• _EXERCISE INSTRUCTIONS_
From the first line of the records below through the line containing "ATOM 2 C CA", copy everything exactly and nothing more.

== Segment start ==

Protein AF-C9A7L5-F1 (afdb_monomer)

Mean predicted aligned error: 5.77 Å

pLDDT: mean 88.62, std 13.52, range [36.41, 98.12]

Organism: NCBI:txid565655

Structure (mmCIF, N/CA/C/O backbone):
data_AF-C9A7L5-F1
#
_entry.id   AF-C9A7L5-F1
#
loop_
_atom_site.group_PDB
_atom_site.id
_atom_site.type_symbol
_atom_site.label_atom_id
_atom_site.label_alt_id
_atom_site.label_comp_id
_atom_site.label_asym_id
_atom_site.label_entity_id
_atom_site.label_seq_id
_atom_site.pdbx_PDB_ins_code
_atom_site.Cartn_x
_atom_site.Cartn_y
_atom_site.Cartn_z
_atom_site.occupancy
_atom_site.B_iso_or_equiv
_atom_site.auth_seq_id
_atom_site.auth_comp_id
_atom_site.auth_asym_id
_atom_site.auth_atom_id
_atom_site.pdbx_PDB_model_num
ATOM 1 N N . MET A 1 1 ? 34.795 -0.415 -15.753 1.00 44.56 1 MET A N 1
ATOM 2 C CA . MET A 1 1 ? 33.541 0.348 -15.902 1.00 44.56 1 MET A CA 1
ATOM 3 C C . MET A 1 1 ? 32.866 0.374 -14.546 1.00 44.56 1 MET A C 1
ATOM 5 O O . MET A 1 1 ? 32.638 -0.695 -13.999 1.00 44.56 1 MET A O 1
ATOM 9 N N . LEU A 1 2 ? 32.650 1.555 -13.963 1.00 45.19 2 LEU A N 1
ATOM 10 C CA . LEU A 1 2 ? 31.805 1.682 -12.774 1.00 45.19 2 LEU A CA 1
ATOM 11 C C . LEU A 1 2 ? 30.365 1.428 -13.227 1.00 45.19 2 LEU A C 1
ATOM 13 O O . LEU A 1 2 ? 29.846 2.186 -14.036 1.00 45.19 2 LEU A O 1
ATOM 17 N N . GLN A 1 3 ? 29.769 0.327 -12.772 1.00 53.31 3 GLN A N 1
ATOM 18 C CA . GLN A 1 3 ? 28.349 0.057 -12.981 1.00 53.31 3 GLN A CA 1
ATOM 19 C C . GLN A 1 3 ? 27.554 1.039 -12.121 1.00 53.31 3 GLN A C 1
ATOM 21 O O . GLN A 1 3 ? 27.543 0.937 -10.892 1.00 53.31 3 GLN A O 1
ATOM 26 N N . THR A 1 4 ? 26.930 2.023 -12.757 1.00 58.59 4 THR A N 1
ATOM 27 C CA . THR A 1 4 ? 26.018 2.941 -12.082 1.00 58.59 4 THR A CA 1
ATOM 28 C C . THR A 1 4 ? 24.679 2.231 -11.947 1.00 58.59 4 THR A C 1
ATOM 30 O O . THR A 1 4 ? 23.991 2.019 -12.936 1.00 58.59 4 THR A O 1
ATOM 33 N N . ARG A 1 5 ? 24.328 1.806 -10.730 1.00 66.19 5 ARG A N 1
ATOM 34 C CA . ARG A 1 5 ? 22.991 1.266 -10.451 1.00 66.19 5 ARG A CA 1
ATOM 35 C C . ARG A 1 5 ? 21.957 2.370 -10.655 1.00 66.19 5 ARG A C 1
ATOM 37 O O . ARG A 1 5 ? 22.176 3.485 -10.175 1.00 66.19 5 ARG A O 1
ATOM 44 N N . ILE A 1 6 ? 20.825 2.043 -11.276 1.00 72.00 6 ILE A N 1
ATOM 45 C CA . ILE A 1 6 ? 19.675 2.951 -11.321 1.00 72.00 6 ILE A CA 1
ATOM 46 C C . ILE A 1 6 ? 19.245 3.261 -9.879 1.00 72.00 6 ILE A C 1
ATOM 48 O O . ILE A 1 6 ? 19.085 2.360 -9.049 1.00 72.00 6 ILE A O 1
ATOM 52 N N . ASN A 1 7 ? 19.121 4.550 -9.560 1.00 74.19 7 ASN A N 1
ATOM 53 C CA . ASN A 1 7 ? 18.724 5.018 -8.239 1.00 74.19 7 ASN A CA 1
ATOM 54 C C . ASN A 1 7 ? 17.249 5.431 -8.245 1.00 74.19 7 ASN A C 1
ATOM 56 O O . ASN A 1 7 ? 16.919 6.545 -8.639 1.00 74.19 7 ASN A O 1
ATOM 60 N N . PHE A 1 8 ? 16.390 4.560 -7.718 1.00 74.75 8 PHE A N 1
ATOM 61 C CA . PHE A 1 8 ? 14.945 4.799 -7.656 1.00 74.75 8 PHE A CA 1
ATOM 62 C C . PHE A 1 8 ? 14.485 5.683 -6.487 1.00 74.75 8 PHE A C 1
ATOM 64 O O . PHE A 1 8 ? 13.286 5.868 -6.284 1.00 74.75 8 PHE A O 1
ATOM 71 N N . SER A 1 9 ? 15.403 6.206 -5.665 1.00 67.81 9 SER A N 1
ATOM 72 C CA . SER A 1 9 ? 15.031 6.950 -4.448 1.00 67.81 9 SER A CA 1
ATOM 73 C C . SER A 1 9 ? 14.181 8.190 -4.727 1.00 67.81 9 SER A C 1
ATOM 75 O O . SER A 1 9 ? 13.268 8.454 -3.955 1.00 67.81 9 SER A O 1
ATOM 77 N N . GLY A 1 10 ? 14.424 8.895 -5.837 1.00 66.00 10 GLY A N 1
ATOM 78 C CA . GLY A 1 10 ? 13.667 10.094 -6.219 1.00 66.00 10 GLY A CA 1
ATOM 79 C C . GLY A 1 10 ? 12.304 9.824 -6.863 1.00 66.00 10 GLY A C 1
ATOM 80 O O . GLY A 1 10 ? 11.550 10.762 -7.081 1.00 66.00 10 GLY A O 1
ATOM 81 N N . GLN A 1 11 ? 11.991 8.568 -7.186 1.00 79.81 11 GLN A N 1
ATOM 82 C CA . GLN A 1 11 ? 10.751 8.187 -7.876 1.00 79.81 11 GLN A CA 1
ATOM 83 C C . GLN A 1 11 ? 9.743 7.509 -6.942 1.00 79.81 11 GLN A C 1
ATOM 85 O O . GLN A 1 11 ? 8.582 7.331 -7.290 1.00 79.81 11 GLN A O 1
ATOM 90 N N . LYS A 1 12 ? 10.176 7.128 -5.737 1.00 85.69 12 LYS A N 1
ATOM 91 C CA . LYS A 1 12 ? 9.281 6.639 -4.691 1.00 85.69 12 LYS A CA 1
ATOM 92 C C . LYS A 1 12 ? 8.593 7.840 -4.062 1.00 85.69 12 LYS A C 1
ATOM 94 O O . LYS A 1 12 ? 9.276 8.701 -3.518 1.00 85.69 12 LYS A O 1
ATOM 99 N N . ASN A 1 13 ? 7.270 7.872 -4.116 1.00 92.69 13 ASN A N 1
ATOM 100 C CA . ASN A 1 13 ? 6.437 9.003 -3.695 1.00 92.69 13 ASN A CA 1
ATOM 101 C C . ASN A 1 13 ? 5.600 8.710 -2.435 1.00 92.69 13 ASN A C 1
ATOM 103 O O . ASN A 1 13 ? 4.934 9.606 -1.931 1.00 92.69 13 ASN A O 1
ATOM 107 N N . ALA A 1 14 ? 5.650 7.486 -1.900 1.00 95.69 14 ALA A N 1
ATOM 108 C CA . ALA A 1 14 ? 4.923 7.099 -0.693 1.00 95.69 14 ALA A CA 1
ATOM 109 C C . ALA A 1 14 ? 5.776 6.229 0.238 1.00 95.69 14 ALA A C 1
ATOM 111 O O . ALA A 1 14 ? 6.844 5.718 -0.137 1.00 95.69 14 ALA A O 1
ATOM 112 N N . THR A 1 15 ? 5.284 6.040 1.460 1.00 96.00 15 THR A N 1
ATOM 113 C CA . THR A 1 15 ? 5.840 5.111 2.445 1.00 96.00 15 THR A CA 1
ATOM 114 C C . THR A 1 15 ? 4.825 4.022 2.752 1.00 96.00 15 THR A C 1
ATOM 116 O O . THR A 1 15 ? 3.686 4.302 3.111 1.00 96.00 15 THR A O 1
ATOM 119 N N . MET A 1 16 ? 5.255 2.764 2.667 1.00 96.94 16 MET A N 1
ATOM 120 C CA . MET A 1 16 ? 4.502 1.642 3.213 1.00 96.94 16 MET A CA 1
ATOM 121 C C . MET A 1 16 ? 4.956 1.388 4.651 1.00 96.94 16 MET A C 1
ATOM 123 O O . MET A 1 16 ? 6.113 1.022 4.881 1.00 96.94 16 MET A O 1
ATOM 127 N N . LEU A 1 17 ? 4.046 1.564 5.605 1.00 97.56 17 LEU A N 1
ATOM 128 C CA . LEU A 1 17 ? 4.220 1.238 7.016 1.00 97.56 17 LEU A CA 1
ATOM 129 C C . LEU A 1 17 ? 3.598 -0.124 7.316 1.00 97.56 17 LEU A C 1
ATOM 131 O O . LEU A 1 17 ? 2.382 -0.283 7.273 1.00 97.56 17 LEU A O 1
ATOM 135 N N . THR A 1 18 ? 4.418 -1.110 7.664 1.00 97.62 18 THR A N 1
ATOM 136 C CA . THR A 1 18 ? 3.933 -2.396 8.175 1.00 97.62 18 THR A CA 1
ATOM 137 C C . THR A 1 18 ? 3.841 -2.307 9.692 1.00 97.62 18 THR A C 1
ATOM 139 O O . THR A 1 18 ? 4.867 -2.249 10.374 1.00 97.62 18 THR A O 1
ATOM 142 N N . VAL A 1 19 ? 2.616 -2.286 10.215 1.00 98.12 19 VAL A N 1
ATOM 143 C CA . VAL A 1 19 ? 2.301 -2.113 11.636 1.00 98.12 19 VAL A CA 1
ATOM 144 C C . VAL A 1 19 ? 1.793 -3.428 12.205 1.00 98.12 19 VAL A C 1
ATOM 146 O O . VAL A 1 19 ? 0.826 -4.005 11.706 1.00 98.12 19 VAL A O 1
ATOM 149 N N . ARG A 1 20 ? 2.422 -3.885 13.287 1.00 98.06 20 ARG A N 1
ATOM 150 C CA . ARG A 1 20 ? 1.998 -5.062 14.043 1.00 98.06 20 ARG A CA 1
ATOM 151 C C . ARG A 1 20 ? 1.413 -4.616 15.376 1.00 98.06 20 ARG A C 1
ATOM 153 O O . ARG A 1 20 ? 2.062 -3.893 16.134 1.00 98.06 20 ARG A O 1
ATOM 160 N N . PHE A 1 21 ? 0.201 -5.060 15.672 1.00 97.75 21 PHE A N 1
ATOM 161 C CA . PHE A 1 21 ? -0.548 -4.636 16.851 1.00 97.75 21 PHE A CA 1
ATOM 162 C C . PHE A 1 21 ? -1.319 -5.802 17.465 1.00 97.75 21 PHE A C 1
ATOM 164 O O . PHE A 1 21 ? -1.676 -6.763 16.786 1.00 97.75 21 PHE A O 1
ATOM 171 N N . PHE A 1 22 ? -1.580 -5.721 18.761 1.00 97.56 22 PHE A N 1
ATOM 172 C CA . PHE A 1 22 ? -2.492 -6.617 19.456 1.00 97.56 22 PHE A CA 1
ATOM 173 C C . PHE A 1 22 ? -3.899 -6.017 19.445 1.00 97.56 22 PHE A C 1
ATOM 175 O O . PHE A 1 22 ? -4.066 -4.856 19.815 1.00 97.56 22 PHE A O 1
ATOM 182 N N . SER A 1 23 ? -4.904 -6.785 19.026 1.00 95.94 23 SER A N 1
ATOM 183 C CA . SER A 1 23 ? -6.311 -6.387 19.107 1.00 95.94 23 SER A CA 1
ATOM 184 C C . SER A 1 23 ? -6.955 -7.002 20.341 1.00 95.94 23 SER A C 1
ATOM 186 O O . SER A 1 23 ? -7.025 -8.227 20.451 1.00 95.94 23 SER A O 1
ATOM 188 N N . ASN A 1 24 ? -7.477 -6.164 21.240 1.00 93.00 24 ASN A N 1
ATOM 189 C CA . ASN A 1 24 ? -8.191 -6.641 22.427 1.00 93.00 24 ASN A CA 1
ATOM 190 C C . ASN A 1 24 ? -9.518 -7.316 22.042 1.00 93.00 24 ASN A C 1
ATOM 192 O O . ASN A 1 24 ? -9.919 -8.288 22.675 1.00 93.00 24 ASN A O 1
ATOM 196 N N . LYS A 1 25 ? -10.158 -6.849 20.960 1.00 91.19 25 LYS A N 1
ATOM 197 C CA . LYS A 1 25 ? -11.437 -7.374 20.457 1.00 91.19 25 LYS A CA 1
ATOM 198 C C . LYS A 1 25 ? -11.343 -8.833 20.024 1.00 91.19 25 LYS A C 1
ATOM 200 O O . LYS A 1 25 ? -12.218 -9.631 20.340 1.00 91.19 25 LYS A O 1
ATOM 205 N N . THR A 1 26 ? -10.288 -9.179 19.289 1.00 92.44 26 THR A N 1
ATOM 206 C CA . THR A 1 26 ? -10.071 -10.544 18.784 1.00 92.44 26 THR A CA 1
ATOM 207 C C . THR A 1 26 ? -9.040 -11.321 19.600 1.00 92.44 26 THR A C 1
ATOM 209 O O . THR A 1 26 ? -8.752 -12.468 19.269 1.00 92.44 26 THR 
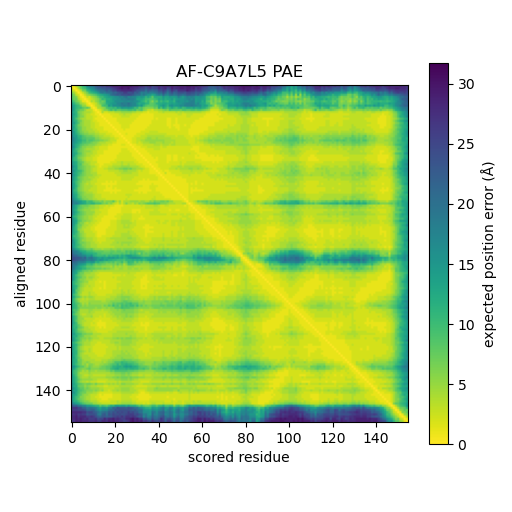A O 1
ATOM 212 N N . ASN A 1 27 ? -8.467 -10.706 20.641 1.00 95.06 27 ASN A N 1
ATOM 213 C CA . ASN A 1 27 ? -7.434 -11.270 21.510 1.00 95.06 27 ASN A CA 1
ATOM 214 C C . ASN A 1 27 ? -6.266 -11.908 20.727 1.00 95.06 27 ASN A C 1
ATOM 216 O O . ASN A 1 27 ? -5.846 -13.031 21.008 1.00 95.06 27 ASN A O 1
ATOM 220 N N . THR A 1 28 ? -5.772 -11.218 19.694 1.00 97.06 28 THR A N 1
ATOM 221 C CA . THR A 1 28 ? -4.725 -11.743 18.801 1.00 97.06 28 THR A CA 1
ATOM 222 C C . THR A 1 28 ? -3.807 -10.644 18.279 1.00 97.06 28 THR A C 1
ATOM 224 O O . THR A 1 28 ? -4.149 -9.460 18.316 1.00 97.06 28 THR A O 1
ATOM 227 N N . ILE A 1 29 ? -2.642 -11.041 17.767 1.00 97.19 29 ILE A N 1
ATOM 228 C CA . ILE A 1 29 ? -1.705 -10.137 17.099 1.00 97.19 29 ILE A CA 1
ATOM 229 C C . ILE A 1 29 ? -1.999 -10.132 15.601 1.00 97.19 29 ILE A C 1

== Segment end ==

• _TASK RESPONSE_
Protein AF-C9A7L5-F1 (afdb_monomer)

Mean predicted aligned error: 5.77 Å

pLDDT: mean 88.62, std 13.52, range [36.41, 98.12]

Organism: NCBI:txid565655

Structure (mmCIF, N/CA/C/O backbone):
data_AF-C9A7L5-F1
#
_entry.id   AF-C9A7L5-F1
#
loop_
_atom_site.group_PDB
_atom_site.id
_atom_site.type_symbol
_atom_site.label_atom_id
_atom_site.label_alt_id
_atom_site.label_comp_id
_atom_site.label_asym_id
_atom_site.label_entity_id
_atom_site.label_seq_id
_atom_site.pdbx_PDB_ins_code
_atom_site.Cartn_x
_atom_site.Cartn_y
_atom_site.Cartn_z
_atom_site.occupancy
_atom_site.B_iso_or_equiv
_atom_site.auth_seq_id
_atom_site.auth_comp_id
_atom_site.auth_asym_id
_atom_site.auth_atom_id
_atom_site.pdbx_PDB_model_num
ATOM 1 N N . MET A 1 1 ? 34.795 -0.415 -15.753 1.00 44.56 1 MET A N 1
ATOM 2 C CA . MET A 1 1 ? 33.541 0.348 -15.902 1.00 44.56 1 MET A CA 1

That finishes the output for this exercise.